Réforme des institutions : Des pressions indignes sur les parlementaires

Publié le par Jihad WACHILL

L’Élysée a exercé un chantage direct sur les élus récalcitrants pour les faire changer d’avis. Des méthodes inédites dénoncées à droite comme à gauche.

Les brigands des pièces de Brecht n’auraient pas fait mieux. Dans la dernière ligne droite, le camp présidentiel n’a reculé devant aucune manoeuvre de basse politique pour arracher les voix nécessaires à l’adoption de la réforme constitutionnelle. Promesses, chantages, menaces… Rien n’aura été épargné pour remettre les récalcitrants dans le droit chemin. Avec une implication personnelle du chef de l’État lui-même, qui a multiplié jusqu’au bout les entretiens, même avec les parlementaires jugés « irrécupérables ». D’où ces ralliements de dernière minute brandis comme des trophées à la veille du vote. D’abord celui de Bernard Debré, fils du rédacteur de la Constitution de la Ve République. Ensuite, dans le camp des amis de Dominique de Villepin, ceux d’Hervé Mariton, député de la Drôme, et de Georges Tron, député de l’Essonne, farouches opposants au texte il y a encore quelques jours.

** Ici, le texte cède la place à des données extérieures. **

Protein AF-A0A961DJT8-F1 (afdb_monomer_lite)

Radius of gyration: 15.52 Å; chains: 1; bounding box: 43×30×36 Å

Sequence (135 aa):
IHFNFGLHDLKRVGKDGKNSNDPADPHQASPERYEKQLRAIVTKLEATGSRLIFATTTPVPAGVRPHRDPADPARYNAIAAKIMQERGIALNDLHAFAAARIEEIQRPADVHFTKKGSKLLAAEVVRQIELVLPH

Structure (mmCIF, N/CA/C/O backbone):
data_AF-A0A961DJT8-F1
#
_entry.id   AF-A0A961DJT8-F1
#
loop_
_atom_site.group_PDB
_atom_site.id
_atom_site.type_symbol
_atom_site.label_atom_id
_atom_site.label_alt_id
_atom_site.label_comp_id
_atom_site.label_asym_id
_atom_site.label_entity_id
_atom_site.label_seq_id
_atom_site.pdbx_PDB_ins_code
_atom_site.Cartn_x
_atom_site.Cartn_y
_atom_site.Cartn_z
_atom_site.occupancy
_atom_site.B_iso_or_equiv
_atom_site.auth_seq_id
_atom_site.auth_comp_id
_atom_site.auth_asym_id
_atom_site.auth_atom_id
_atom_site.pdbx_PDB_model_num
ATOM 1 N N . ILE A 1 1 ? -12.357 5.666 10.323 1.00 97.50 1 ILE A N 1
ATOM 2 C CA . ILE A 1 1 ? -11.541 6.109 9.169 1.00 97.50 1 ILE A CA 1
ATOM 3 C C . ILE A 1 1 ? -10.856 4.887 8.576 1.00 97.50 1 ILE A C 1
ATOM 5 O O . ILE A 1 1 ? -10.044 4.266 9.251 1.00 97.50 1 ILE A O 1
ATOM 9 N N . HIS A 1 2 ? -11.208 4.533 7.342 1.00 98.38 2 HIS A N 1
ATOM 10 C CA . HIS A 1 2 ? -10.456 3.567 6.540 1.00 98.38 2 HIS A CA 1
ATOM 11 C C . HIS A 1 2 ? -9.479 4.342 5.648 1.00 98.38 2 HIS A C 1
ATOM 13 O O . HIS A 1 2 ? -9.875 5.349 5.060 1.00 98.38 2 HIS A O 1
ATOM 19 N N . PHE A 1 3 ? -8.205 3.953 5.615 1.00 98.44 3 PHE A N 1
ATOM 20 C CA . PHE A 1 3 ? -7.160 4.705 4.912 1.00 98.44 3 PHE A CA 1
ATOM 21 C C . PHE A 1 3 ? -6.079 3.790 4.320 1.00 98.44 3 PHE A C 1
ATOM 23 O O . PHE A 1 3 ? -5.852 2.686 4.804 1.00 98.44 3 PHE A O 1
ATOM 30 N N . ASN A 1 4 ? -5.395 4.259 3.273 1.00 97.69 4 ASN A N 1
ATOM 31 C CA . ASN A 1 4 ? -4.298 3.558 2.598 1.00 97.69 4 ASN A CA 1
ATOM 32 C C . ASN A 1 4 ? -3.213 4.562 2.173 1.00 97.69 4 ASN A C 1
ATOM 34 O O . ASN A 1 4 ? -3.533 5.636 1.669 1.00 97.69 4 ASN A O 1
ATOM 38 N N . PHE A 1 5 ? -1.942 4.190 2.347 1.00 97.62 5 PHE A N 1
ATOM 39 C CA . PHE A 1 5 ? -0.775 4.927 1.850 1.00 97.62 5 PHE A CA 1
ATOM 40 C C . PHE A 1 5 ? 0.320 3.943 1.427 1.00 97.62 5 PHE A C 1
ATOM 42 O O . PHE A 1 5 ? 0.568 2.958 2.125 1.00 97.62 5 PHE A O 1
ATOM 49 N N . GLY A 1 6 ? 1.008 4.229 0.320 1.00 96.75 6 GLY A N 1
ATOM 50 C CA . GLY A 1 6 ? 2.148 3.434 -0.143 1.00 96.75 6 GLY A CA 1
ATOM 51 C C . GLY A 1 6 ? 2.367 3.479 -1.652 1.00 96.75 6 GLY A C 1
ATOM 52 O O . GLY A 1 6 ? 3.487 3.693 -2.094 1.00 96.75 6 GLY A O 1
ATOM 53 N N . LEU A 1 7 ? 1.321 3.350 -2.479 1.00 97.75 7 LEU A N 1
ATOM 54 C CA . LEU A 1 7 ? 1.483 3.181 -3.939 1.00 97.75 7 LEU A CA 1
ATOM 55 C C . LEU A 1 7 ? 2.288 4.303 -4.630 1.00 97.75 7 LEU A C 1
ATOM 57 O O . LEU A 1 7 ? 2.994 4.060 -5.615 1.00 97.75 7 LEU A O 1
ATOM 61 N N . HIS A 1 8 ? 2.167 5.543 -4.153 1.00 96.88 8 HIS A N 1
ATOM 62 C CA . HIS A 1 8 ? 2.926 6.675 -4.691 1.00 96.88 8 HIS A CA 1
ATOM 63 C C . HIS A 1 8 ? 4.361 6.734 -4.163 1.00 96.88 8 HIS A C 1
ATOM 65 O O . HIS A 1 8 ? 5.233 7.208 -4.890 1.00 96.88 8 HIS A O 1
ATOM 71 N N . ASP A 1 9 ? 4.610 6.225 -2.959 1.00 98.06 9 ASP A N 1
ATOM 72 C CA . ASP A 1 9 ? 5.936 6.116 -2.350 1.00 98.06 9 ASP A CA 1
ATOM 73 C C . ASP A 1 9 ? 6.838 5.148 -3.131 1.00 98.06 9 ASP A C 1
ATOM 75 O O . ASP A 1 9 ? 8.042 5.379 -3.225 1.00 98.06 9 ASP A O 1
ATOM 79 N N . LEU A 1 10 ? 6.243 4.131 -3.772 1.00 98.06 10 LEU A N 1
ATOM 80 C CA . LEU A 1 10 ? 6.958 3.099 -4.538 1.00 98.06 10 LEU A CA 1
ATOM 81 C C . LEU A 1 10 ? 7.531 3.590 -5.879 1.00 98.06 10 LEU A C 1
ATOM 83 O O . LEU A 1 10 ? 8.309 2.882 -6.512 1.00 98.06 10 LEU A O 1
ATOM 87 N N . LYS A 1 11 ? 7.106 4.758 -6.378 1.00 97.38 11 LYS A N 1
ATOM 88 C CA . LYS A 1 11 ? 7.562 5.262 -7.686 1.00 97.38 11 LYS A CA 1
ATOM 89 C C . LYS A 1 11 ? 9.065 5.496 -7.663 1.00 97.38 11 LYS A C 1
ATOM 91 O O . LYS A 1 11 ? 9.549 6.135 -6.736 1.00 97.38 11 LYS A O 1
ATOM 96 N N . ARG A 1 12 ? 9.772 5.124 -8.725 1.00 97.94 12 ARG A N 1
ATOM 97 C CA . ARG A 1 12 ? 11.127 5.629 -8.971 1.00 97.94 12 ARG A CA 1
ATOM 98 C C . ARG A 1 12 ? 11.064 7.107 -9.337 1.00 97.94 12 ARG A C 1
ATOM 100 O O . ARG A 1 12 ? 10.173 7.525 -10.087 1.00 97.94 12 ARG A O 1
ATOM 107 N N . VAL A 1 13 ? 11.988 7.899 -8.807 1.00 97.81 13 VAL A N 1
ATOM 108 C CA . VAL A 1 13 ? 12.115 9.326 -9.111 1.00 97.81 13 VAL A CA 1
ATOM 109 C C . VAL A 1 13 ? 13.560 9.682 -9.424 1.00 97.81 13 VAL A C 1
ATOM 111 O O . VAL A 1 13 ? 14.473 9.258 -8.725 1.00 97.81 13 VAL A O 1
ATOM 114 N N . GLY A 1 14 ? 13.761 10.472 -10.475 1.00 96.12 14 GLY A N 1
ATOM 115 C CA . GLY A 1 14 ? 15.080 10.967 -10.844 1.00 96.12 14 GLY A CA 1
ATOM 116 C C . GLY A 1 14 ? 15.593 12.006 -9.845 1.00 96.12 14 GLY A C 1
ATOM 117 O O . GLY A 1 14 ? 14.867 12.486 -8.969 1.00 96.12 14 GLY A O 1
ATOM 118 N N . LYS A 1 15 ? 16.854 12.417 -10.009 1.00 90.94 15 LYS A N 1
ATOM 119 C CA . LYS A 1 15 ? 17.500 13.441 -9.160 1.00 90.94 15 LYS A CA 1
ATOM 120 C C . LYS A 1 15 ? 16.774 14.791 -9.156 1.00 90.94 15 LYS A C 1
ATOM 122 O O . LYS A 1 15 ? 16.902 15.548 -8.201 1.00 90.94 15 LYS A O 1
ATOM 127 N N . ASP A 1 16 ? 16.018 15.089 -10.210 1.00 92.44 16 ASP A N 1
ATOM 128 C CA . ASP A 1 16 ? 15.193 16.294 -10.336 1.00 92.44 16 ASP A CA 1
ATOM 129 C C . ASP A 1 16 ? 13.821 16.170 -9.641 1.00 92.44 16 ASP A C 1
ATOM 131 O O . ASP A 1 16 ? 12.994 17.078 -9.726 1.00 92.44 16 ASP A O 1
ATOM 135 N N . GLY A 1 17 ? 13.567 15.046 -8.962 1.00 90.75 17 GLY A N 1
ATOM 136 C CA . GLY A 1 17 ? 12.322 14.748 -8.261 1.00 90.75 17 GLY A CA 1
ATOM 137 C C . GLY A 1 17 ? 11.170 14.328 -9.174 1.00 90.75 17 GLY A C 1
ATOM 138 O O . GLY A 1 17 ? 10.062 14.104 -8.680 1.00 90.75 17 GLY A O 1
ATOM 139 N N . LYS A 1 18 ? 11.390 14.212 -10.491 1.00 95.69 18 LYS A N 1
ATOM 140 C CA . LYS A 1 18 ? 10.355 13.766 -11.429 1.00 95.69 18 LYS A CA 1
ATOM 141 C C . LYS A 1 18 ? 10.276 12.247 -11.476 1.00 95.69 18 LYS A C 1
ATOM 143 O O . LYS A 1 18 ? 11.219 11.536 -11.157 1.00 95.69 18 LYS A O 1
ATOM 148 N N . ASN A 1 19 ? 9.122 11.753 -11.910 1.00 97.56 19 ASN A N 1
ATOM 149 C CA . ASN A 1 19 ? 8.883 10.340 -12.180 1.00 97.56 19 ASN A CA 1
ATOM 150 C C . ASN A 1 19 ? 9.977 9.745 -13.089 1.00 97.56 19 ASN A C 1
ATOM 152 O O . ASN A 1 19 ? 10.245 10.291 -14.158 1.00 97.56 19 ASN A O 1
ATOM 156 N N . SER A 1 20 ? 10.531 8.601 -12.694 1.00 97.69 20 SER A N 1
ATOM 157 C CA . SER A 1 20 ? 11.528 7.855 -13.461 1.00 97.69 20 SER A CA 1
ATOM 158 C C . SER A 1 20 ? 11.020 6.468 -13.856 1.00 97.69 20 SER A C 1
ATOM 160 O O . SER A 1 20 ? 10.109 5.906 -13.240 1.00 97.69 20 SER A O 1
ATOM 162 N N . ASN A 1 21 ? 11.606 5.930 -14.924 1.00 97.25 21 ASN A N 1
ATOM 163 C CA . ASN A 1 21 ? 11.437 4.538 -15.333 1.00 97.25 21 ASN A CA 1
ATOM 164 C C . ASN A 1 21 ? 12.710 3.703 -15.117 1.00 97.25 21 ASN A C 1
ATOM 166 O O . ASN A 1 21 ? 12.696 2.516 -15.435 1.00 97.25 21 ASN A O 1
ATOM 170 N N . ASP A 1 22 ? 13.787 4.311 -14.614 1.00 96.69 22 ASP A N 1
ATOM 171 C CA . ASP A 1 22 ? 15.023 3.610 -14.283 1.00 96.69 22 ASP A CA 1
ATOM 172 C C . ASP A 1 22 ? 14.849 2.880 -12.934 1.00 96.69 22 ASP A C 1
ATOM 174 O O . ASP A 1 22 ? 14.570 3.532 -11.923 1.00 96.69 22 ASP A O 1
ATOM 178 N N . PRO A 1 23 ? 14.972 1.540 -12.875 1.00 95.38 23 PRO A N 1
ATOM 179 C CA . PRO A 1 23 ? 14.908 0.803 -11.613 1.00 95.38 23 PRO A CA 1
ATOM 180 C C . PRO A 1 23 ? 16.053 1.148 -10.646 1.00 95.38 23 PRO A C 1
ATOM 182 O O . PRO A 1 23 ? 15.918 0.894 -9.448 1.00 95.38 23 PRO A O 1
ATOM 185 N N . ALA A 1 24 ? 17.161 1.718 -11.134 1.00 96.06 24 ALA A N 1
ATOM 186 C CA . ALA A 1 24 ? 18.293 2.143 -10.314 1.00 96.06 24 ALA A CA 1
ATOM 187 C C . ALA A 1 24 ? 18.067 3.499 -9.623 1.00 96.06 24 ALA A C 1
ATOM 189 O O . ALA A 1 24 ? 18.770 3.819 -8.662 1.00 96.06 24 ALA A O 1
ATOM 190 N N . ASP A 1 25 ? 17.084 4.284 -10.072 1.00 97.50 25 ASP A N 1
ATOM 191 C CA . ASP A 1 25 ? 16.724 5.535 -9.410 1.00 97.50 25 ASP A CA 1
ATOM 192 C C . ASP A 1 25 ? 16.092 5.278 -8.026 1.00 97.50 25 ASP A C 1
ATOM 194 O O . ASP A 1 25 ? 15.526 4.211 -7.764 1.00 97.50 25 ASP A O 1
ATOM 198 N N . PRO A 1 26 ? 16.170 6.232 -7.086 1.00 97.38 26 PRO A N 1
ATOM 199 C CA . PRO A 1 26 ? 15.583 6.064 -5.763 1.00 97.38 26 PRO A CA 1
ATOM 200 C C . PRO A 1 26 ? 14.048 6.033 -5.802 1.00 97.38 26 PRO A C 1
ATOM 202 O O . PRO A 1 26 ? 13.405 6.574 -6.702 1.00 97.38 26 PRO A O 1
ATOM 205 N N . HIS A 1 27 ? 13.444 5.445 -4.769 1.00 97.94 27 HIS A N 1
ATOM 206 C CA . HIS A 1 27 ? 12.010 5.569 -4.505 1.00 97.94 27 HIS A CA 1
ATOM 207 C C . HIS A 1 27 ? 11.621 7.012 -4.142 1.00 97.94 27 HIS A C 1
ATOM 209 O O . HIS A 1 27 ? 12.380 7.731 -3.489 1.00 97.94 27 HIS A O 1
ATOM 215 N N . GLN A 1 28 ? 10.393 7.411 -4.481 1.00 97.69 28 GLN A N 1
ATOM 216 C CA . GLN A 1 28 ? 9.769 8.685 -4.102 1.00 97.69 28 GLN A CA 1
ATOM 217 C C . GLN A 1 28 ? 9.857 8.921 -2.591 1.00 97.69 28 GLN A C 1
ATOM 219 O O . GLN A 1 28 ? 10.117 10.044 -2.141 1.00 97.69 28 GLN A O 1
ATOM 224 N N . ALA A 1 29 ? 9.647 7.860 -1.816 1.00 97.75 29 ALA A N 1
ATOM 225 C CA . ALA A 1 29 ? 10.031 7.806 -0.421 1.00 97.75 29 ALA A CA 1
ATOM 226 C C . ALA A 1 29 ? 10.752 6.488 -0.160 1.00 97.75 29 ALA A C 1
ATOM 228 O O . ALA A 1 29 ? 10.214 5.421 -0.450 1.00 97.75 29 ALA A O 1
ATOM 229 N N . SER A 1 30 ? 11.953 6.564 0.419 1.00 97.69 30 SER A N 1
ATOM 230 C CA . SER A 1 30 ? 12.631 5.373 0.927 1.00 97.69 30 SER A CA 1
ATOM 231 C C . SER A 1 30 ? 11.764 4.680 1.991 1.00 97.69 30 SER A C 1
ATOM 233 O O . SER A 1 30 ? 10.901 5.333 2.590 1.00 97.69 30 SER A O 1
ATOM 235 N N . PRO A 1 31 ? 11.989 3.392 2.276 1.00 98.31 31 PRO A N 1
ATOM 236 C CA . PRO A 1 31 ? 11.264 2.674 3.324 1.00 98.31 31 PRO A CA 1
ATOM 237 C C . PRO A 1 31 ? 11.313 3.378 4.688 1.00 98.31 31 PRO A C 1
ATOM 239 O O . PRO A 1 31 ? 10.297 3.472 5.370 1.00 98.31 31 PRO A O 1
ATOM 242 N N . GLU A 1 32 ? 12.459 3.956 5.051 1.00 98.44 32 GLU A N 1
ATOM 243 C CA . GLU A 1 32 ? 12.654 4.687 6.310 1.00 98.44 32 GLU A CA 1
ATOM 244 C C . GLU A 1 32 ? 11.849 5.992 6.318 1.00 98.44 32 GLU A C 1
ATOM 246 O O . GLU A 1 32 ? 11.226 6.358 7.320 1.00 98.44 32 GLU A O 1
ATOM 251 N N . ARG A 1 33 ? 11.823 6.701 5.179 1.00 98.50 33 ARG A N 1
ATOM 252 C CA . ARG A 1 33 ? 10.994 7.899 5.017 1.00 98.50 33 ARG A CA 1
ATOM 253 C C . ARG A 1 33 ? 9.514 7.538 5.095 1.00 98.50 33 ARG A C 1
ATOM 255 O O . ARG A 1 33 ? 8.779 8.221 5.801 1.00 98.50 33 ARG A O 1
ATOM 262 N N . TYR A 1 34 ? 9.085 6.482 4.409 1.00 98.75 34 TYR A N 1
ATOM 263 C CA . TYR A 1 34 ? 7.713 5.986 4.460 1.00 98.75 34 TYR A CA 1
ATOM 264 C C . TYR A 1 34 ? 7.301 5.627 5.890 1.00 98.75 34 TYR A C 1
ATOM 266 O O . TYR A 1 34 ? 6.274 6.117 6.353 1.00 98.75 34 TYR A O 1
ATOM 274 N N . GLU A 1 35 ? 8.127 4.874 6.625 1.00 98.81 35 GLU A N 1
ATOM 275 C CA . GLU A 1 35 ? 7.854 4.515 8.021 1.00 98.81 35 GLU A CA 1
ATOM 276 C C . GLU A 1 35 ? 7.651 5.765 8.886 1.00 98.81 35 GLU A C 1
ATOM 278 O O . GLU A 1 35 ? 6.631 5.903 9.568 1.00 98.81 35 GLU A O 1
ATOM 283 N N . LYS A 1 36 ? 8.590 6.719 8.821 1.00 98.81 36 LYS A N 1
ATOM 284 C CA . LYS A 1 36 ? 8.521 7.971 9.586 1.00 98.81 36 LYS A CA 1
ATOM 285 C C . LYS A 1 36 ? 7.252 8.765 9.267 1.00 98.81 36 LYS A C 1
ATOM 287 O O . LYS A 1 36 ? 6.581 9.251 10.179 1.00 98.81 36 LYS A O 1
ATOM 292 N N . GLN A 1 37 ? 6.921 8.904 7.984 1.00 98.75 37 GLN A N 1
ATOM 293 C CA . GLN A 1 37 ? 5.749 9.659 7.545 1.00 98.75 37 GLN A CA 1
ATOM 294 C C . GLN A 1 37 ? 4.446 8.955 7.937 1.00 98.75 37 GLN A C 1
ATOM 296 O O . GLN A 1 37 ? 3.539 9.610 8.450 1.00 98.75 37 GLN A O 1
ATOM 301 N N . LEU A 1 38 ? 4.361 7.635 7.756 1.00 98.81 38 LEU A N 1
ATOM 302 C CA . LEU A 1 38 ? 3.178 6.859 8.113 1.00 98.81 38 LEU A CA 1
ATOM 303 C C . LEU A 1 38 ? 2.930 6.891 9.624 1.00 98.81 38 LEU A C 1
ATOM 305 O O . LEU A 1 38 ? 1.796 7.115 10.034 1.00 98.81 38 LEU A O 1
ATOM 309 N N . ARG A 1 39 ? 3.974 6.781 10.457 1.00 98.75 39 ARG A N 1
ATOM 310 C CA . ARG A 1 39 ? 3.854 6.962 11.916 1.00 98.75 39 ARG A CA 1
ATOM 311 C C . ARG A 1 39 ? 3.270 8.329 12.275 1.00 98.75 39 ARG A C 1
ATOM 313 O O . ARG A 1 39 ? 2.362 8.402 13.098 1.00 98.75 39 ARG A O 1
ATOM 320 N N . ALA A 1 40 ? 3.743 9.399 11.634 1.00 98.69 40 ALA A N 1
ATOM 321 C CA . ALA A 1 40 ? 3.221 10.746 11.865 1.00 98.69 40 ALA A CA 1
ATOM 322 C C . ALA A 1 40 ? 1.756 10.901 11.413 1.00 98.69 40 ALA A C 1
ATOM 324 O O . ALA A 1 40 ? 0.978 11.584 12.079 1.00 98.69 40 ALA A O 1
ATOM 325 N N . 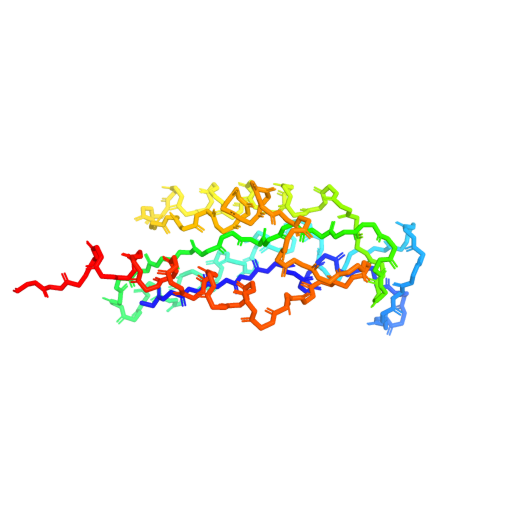ILE A 1 41 ? 1.368 10.272 10.298 1.00 98.56 41 ILE A N 1
ATOM 326 C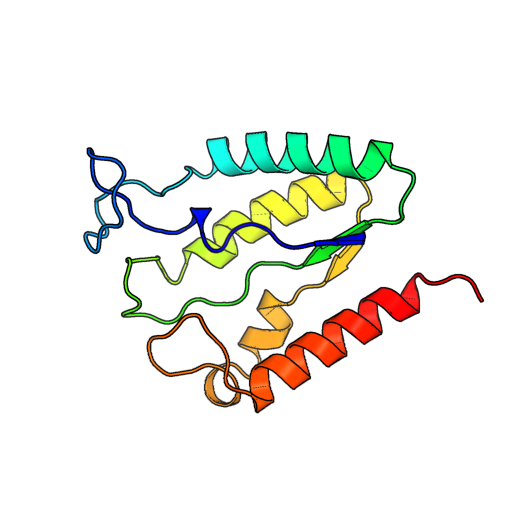 CA . ILE A 1 41 ? -0.022 10.250 9.818 1.00 98.56 41 ILE A CA 1
ATOM 327 C C . ILE A 1 41 ? -0.910 9.500 10.810 1.00 98.56 41 ILE A C 1
ATOM 329 O O . ILE A 1 41 ? -1.936 10.036 11.218 1.00 98.56 41 ILE A O 1
ATOM 333 N N . VAL A 1 42 ? -0.497 8.305 11.237 1.00 98.50 42 VAL A N 1
ATOM 334 C CA . VAL A 1 42 ? -1.234 7.485 12.206 1.00 98.50 42 VAL A CA 1
ATOM 335 C C . VAL A 1 42 ? -1.485 8.262 13.493 1.00 98.50 42 VAL A C 1
ATOM 337 O O . VAL A 1 42 ? -2.638 8.397 13.883 1.00 98.50 42 VAL A O 1
ATOM 340 N N . THR A 1 43 ? -0.458 8.891 14.073 1.00 98.50 43 THR A N 1
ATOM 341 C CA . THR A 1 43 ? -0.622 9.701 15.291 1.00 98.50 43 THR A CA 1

Bernard Accoyer, président de l’Assemblée nationale, a même appelé Jacques Chirac pour lui demander de rappeler ses fidèles à l’ordre, invitation déclinée par l’ancien chef de l’État. Depuis Marrakech où il passait le week-end, Nicolas Sarkozy a multiplié les coups de fil. « Le président m’a appelé vendredi, mais sans faire de pression sur moi. Il m’a également reçu. Il a demandé à me revoir, mais je n’étais pas libre », a rapporté le souverainiste Jacques Myard, qui ne s’est pas laissé convaincre. Mais cette courtoisie n’a pas prévalu, loin s’en faut, dans toutes les tractations, notamment celles conduites par Claude Guéant, secrétaire général de l’Élysée, et Roger Karoutchi, secrétaire d’État chargé des Relations avec le Parlement.

Le président du MPF, Philippe de Villiers, a dénoncé vendredi des « méthodes » relevant selon lui « de la menace, du chantage et de la tentative d’achat ». Méthodes dénoncées jusque dans les rangs de l’UMP. L’ancien ministre chiraquien Henri Cuq ne mâche pas ses mots : « Il y a des débauchages et des médiocrités dont on avait perdu l’habitude, témoigne-t-il. On nous dit qu’il faut revaloriser le Parlement, or on fait des pressions inacceptables. Des députés ont été convaincus de changer de vote en étant achetés ou contre la promesse d’un maroquin. » Autre menace brandie par les Tontons flingueurs de l’UMP : celle du redécoupage électoral. « On m’a appelé pour me dire : "Ne t’inquiète pas, Marleix (secrétaire d’État aux Collectivités territoriales et responsable des élections à l’UMP, chargé du redécoupage - NDLR) va s’arranger pour ta circonscription…" », a confié un député UMP soumis selon ses termes « à une pression d’enfer ». Une démarche digne de « marchands de paillassons », s’est insurgé le président du Mouvement démocrate, François Bayrou.

Vilipendée par des communiqués de l’UMP au ton fort peu républicain, la gauche s’est elle aussi indignée de ces façons de faire qui n’épargnent pas certains parlementaires PS et PRG susceptibles de basculer. Après les débauchages au PRG, dont l’ancien patron, Jean-François Hory, a été opportunément nommé au Conseil d’État, c’est Jack Lang (PS) qui a annoncé, hier, son ralliement définitif au camp du « oui ». Contre la promesse d’être nommé au poste de « défenseur des droits » créé par la réforme, grincent ses camarades en dépit des dénégations de l’intéressé. « Pas très glorieux », a commenté Jean-Marc Ayrault, chef de file des députés PS, en faisant état de « pressions individuelles de toutes sortes » sur « quelques députés de gauche ».

Il y a quelques jours, le député (UMP) de l’Héraut Jean-Pierre Grand prédisait à propos de cette réforme « des désordres programmés dans le fonctionnement des institutions » et le retour à certains aspects de la IVe République « dans ses délices les plus obscurs ». C’est, semble-t-il, déjà chose faite.